The most significant factor in corrosion behavior was found to be the environmental condition (i.e. full immersion, dry-wet cycles, synthetic perspiration, concentrated synthetic perspiration) given that both alloys possess greater than 89% Cu. While all scenarios facilitate copper ion release at concentrations above those necessary to kill bacteria, concentration build-up in drying-wetting testing with synthetic perspiration solution resulted in the greatest copper ion release rate, followed by full immersion testing with concentrated perspiration solution simulating the concentration just before drying or low %RH. Lastly, full immersion testing with normal concentration synthetic perspiration solution was the least aggressive. Additionally, corrosion layer thickness and Cu ion release varied by solution and alloy. Cyclic wetting and drying in synthetic perspiration yielded Cu based precipitates due to limited droplet volume subject to solubility laws, followed by full immersion with synthetic perspiration solution and lastly full immersion with concentrated perspiration. All solutions generated CuO and Cu2O corrosion products, with the formation of Cu2(OH)3Cl especially aided by the high Cl- content in drying-wetting testing. Additionally, copper carbonate products formed during cyclic drying-wetting in synthetic perspiration, likely due to extended exposure to lab air, thin electrolyte films and the governing solubility laws. It is hypothesized that oxide formation occurs by direct oxidation to form a compact CuO and Cu2O film, and by homogeneous chemical precipitation due to supersaturation of the droplet volume with metal cations.

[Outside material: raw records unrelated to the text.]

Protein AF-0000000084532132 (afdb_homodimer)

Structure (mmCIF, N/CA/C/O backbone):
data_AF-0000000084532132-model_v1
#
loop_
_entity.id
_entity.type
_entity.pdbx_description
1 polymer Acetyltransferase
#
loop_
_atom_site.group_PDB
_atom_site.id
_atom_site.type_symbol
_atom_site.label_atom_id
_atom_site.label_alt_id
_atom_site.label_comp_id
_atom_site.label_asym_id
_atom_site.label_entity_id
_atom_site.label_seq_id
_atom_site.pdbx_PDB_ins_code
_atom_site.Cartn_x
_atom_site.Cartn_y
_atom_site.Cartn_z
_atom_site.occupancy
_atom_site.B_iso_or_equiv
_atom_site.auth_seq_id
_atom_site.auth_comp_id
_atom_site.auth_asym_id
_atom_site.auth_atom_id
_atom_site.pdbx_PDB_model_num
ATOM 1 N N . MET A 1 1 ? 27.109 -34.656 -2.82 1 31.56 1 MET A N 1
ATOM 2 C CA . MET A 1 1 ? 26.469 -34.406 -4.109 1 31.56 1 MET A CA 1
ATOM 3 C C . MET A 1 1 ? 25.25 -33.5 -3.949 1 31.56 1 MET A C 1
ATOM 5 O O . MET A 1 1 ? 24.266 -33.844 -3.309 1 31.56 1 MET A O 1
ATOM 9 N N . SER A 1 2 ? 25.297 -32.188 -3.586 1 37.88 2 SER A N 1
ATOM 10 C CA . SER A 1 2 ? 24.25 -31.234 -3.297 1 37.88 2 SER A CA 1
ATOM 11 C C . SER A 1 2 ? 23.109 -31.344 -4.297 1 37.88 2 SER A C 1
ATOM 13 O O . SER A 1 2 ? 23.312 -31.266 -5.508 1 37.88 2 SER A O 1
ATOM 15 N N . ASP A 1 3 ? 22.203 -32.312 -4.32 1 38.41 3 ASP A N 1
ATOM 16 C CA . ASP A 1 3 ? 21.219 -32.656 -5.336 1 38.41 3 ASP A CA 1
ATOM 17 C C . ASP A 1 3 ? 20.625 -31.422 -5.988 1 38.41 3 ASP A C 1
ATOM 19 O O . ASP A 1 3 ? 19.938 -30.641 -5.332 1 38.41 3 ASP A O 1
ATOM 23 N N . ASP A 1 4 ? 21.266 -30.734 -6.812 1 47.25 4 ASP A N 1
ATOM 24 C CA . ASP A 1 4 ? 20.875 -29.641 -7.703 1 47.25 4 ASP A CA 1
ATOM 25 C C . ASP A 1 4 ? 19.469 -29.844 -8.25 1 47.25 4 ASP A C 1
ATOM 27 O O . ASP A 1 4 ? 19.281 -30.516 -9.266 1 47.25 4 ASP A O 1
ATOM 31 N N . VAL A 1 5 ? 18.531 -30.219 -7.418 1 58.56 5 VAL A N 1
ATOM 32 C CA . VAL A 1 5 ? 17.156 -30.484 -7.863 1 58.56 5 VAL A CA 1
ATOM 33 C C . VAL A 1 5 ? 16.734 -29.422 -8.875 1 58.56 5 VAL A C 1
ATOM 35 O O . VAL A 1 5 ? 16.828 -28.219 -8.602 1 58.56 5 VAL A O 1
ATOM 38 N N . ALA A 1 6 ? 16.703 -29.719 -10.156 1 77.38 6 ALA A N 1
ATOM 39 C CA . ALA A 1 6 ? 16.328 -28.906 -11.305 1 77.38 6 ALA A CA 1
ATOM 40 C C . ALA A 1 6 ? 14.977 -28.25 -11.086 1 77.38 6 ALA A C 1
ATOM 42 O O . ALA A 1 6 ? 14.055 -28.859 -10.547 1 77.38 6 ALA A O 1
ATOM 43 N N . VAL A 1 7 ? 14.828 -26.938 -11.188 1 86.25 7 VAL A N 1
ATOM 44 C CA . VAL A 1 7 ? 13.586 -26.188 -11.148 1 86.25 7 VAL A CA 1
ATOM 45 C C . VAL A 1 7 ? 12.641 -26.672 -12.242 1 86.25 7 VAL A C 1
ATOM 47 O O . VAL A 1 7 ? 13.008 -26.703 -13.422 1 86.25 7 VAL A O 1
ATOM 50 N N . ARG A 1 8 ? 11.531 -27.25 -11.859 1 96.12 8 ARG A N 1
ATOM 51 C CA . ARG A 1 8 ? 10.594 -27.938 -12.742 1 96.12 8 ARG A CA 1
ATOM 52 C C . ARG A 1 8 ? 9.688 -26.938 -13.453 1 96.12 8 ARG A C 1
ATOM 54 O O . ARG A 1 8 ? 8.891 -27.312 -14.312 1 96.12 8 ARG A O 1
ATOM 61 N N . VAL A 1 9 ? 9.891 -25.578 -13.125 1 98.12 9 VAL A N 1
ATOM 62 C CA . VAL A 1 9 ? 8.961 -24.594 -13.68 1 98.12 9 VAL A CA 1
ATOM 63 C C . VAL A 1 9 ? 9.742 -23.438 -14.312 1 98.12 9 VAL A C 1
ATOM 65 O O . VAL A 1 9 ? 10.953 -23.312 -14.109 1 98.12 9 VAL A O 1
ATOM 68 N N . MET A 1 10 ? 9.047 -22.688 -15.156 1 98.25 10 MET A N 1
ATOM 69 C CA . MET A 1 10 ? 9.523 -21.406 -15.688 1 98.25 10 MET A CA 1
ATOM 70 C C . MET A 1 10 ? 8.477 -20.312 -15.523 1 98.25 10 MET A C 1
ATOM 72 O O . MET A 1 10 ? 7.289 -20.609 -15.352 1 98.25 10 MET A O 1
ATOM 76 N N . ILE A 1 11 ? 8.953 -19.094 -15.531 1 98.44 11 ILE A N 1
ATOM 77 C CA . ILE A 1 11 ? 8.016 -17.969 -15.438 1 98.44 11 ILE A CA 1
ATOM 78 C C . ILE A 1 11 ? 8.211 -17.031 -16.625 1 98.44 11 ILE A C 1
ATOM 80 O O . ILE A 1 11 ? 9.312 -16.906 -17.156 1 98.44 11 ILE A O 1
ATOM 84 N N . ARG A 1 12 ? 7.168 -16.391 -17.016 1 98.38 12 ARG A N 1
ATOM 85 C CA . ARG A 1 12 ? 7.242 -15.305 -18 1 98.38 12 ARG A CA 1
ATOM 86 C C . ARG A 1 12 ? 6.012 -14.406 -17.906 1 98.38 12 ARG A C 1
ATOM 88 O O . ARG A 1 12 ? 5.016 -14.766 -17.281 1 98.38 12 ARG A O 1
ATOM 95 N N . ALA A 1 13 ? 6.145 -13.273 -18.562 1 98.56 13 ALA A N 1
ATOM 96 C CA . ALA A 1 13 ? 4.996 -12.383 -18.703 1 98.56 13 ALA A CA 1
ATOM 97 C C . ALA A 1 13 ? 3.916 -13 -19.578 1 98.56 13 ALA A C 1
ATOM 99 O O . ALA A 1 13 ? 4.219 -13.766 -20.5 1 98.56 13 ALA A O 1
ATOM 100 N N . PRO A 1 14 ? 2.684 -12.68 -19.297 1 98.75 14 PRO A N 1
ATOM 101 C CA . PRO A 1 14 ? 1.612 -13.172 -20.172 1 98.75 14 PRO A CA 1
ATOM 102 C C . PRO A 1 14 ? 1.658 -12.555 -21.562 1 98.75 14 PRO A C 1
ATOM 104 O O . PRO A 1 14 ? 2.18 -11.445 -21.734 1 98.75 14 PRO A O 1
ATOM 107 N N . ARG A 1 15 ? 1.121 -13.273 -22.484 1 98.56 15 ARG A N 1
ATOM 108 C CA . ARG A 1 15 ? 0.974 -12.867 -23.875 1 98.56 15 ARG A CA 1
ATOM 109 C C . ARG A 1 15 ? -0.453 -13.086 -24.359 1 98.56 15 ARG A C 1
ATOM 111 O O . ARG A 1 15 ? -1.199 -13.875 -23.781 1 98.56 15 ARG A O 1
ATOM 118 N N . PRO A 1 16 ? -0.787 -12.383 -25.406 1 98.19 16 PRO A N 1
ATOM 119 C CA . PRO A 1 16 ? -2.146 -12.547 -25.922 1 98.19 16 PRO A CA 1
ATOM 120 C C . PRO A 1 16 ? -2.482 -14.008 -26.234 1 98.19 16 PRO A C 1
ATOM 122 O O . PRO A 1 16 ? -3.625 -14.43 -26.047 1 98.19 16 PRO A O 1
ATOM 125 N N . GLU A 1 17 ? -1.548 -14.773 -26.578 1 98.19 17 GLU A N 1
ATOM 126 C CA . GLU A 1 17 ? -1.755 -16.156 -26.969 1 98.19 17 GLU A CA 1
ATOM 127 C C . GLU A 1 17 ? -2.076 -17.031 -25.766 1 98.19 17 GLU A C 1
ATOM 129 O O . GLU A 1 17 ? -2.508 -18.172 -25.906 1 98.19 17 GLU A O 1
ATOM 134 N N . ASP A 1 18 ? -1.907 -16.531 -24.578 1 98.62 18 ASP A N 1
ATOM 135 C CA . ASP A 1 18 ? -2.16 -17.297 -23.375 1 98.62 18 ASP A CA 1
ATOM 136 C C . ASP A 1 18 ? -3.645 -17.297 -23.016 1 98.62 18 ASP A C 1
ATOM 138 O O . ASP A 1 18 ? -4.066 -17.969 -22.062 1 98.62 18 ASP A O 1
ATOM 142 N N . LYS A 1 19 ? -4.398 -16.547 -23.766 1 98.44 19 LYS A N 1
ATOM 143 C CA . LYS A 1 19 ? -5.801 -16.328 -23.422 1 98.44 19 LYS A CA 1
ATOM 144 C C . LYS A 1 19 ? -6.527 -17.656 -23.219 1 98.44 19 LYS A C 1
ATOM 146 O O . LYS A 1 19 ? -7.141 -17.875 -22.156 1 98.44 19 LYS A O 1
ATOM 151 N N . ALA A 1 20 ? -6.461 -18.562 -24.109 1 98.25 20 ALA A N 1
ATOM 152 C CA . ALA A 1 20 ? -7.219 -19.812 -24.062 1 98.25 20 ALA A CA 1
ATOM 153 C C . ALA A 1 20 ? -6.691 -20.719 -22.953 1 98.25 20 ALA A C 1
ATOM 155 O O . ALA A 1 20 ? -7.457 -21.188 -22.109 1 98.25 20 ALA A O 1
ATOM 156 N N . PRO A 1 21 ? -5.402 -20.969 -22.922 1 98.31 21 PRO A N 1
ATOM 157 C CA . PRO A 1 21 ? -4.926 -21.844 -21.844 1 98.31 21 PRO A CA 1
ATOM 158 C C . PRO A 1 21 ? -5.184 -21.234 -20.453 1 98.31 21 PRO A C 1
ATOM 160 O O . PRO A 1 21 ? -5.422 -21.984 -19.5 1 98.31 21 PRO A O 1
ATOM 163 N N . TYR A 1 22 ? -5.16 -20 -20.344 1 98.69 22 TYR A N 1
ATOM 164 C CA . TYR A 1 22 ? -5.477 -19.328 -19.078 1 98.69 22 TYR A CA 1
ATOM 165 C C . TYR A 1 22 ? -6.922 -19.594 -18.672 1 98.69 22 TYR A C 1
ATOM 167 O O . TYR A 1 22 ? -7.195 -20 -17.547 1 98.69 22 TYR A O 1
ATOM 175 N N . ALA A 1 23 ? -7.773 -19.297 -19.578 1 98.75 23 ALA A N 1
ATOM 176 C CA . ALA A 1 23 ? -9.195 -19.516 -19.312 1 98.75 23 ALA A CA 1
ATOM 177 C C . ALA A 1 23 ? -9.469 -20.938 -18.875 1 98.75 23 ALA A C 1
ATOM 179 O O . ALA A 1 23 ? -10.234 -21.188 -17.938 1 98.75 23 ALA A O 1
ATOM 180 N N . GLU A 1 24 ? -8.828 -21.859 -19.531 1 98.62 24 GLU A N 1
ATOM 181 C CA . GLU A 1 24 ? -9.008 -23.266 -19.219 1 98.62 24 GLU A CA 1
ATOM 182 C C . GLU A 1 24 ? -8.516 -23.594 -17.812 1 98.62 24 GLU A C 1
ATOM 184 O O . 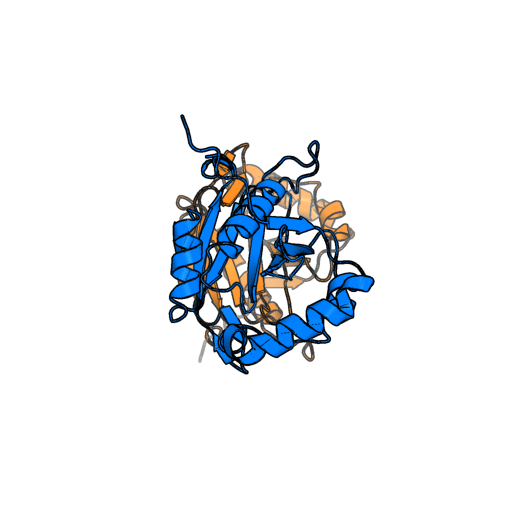GLU A 1 24 ? -9.203 -24.266 -17.047 1 98.62 24 GLU A O 1
ATOM 189 N N . ALA A 1 25 ? -7.367 -23.141 -17.484 1 98.56 25 ALA A N 1
ATOM 190 C CA . ALA A 1 25 ? -6.789 -23.391 -16.156 1 98.56 25 ALA A CA 1
ATOM 191 C C . ALA A 1 25 ? -7.664 -22.797 -15.055 1 98.56 25 ALA A C 1
ATOM 193 O O . ALA A 1 25 ? -7.902 -23.438 -14.031 1 98.56 25 ALA A O 1
ATOM 194 N N . VAL A 1 26 ? -8.133 -21.562 -15.305 1 98.62 26 VAL A N 1
ATOM 195 C CA . VAL A 1 26 ? -8.961 -20.875 -14.32 1 98.62 26 VAL A CA 1
ATOM 196 C C . VAL A 1 26 ? -10.281 -21.609 -14.141 1 98.62 26 VAL A C 1
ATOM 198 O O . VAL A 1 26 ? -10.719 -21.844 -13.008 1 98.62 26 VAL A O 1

The work in this thesis contributes to the assessment of copper alloys for hospital applications by assessing corrosion behavior as opposed to empirical bacteria kill testing. As such, it evaluates the corrosion process by which a copper alloy is antimicrobial. Results in this thesis indicate that alloy composition and environment are the primary factors controlling corrosion behavior. A complex effect is evident in Nordic Gold alloy with Sn, Zn, and Al. Future work is suggested continue to define the role of corrosion environment on the fate of copper. For instance, antimicrobial efficacy is typically tested in nutrient broths instead of perspiration. Additionally, this work established the methodology and foundation to bridge empirical antimicrobial testing through bacteria kill rates with corrosion studies determining ion release directly from copper alloys.